- Opening Delimiter -

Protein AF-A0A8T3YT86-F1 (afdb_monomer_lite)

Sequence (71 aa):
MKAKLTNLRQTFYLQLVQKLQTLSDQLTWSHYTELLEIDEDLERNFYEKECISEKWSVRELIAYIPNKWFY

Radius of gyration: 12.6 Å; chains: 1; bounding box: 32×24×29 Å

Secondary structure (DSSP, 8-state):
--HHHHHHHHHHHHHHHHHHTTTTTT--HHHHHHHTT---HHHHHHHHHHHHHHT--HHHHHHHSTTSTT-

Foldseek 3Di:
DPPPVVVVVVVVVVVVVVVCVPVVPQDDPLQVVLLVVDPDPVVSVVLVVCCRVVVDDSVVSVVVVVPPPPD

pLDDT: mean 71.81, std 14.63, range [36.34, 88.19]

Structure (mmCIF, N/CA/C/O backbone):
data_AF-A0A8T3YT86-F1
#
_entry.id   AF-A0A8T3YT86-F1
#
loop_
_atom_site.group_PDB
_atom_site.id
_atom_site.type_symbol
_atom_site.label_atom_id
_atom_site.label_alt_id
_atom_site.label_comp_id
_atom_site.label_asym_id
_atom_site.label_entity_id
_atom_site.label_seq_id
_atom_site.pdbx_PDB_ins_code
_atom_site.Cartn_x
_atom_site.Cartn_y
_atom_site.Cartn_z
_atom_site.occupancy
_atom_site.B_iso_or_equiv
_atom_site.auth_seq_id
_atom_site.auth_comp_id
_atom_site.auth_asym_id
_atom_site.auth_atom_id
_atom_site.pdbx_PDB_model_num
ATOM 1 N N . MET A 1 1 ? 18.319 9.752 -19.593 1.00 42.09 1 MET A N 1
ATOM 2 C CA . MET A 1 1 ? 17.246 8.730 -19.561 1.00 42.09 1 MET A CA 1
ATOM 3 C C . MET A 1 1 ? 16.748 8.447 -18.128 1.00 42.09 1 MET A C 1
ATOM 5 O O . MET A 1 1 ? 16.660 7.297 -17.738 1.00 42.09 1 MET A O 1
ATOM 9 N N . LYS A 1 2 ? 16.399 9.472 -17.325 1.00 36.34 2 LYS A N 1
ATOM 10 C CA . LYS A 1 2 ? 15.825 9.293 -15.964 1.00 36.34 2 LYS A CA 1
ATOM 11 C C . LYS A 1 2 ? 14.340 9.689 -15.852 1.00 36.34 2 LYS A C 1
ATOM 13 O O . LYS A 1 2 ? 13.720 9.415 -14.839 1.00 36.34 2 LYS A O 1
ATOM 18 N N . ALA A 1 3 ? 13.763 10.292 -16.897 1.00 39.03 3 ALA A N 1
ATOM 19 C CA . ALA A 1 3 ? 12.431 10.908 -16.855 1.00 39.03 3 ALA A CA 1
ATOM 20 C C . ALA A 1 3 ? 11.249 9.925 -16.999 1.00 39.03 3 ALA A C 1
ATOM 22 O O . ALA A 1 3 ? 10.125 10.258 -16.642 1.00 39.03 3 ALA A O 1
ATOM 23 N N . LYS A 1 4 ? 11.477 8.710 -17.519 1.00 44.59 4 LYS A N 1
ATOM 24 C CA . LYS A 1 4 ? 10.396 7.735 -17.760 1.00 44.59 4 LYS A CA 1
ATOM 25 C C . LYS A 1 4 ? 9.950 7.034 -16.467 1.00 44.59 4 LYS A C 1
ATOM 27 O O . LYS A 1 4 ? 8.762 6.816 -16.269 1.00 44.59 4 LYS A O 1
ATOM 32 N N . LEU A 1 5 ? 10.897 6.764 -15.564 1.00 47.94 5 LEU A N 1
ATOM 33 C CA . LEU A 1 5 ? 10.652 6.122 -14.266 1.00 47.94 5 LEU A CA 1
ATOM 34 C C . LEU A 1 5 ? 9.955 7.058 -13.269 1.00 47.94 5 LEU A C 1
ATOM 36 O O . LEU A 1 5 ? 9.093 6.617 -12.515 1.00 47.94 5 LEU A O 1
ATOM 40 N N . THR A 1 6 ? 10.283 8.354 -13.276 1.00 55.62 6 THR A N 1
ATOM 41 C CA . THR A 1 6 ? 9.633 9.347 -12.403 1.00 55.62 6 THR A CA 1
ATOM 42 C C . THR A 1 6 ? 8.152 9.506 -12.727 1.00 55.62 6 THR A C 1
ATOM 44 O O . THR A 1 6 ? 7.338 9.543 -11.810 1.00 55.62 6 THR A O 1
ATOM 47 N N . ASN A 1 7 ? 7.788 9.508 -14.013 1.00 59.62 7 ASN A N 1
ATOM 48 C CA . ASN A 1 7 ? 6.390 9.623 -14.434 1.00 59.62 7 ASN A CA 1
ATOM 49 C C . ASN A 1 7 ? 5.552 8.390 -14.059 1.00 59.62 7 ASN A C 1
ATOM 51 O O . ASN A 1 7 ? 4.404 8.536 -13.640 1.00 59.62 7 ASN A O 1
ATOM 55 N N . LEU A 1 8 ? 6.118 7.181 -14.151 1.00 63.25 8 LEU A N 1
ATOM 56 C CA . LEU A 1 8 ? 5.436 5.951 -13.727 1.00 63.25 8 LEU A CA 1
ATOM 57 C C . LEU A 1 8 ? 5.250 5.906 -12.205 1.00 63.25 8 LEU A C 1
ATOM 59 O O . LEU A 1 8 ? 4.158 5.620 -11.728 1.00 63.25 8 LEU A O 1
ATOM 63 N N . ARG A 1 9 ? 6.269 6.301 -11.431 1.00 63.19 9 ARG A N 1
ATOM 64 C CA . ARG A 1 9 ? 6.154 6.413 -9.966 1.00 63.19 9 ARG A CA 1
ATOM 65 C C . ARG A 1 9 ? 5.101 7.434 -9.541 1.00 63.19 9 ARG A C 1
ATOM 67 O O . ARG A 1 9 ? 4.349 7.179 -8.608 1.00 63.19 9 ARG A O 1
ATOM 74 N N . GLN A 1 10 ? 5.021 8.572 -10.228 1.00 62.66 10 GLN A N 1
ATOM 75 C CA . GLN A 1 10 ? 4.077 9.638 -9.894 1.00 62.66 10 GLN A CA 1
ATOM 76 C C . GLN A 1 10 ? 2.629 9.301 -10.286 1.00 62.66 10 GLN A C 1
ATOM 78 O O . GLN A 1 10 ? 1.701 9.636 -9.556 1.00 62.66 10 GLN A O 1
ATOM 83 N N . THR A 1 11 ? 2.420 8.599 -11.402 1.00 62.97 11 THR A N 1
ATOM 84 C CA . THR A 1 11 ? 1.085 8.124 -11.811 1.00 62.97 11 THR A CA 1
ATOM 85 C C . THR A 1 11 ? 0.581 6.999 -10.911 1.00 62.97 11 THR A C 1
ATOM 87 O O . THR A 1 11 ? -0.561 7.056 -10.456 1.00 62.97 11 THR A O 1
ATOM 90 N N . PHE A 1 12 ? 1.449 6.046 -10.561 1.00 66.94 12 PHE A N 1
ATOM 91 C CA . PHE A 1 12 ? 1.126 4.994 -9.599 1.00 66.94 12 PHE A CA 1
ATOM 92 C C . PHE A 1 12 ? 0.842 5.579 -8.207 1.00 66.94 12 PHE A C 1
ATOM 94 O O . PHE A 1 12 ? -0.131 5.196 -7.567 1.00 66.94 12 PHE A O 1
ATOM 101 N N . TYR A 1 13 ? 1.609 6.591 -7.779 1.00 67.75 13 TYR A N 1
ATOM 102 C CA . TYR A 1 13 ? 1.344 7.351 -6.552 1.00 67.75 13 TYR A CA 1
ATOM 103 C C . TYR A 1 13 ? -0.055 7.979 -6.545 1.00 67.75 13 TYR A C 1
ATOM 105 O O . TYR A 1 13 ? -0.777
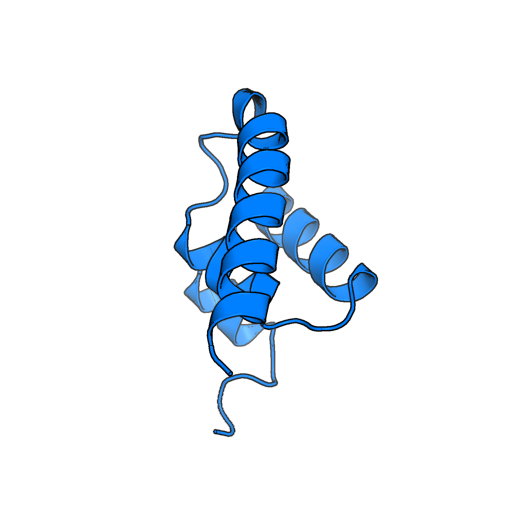 7.822 -5.570 1.00 67.75 13 TYR A O 1
ATOM 113 N N . LEU A 1 14 ? -0.488 8.638 -7.624 1.00 65.12 14 LEU A N 1
ATOM 114 C CA . LEU A 1 14 ? -1.822 9.253 -7.683 1.00 65.12 14 LEU A CA 1
ATOM 115 C C . LEU A 1 14 ? -2.963 8.224 -7.676 1.00 65.12 14 LEU A C 1
ATOM 117 O O . LEU A 1 14 ? -4.033 8.502 -7.130 1.00 65.12 14 LEU A O 1
ATOM 121 N N . GLN A 1 15 ? -2.751 7.044 -8.265 1.00 67.00 15 GLN A N 1
ATOM 122 C CA . GLN A 1 15 ? -3.706 5.933 -8.201 1.00 67.00 15 GLN A CA 1
ATOM 123 C C . GLN A 1 15 ? -3.752 5.300 -6.805 1.00 67.00 15 GLN A C 1
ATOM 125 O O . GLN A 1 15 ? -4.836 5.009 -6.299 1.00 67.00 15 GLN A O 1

- Closing Delimiter -

• [Exercise description] Repeat the entries above exactly, from the first line through the line containing "ATOM 32 N N".

• [Response to this task]
Protein AF-A0A8T3YT86-F1 (afdb_monomer_lite)

Sequence (71 aa):
MKAKLTNLRQTFYLQLVQKLQTLSDQLTWSHYTELLEIDEDLERNFYEKECISEKWSVRELIAYIPNKWFY

Radius of gyration: 12.6 Å; chains: 1; bounding box: 32×24×29 Å

Secondary structure (DSSP, 8-state):
--HHHHHHHHHHHHHHHHHHTTTTTT--HHHHHHHTT---HHHHHHHHHHHHHHT--HHHHHHHSTTSTT-

Foldseek 3Di:
DPPPVVVVVVVVVVVVVVVCVPVVPQDDPLQVVLLVVDPDPVVSVVLVVCCRVVVDDSVVSVVVVVPPPPD

pLDDT: mean 71.81, std 14.63, range [36.34, 88.19]

Structure (mmCIF, N/CA/C/O backbone):
data_AF-A0A8T3YT86-F1
#
_entry.id   AF-A0A8T3YT86-F1
#
loop_
_atom_site.group_PDB
_atom_site.id
_atom_site.type_symbol
_atom_site.label_atom_id
_atom_site.label_alt_id
_atom_site.label_comp_id
_atom_site.label_asym_id
_atom_site.label_entity_id
_atom_site.label_seq_id
_atom_site.pdbx_PDB_ins_code
_atom_site.Cartn_x
_atom_site.Cartn_y
_atom_site.Cartn_z
_atom_site.occupancy
_atom_site.B_iso_or_equiv
_atom_site.auth_seq_id
_atom_site.auth_comp_id
_atom_site.auth_asym_id
_atom_site.auth_atom_id
_atom_site.pdbx_PDB_model_num
ATOM 1 N N . MET A 1 1 ? 18.319 9.752 -19.593 1.00 42.09 1 MET A N 1
ATOM 2 C CA . MET A 1 1 ? 17.246 8.730 -19.561 1.00 42.09 1 MET A CA 1
ATOM 3 C C . MET A 1 1 ? 16.748 8.447 -18.128 1.00 42.09 1 MET A C 1
ATOM 5 O O . MET A 1 1 ? 16.660 7.297 -17.738 1.00 42.09 1 MET A O 1
ATOM 9 N N . LYS A 1 2 ? 16.399 9.472 -17.325 1.00 36.34 2 LYS A N 1
ATOM 10 C CA . LYS A 1 2 ? 15.825 9.293 -15.964 1.00 36.34 2 LYS A CA 1
ATOM 11 C C . LYS A 1 2 ? 14.340 9.689 -15.852 1.00 36.34 2 LYS A C 1
ATOM 13 O O . LYS A 1 2 ? 13.720 9.415 -14.839 1.00 36.34 2 LYS A O 1
ATOM 18 N N . ALA A 1 3 ? 13.763 10.292 -16.897 1.00 39.03 3 ALA A N 1
ATOM 19 C CA . ALA A 1 3 ? 12.431 10.908 -16.855 1.00 39.03 3 ALA A CA 1
ATOM 20 C C . ALA A 1 3 ? 11.249 9.925 -16.999 1.00 39.03 3 ALA A C 1
ATOM 22 O O . ALA A 1 3 ? 10.125 10.258 -16.642 1.00 39.03 3 ALA A O 1
ATOM 23 N N . LYS A 1 4 ? 11.477 8.710 -17.519 1.00 44.59 4 LYS A N 1
ATOM 24 C CA . LYS A 1 4 ? 10.396 7.735 -17.760 1.00 44.59 4 LYS A CA 1
ATOM 25 C C . LYS A 1 4 ? 9.950 7.034 -16.467 1.00 44.59 4 LYS A C 1
ATOM 27 O O . LYS A 1 4 ? 8.762 6.816 -16.269 1.00 44.59 4 LYS A O 1
ATOM 32 N N . LEU A 1 5 ? 10.897 6.764 -15.564 1.00 47.94 5 LEU A N 1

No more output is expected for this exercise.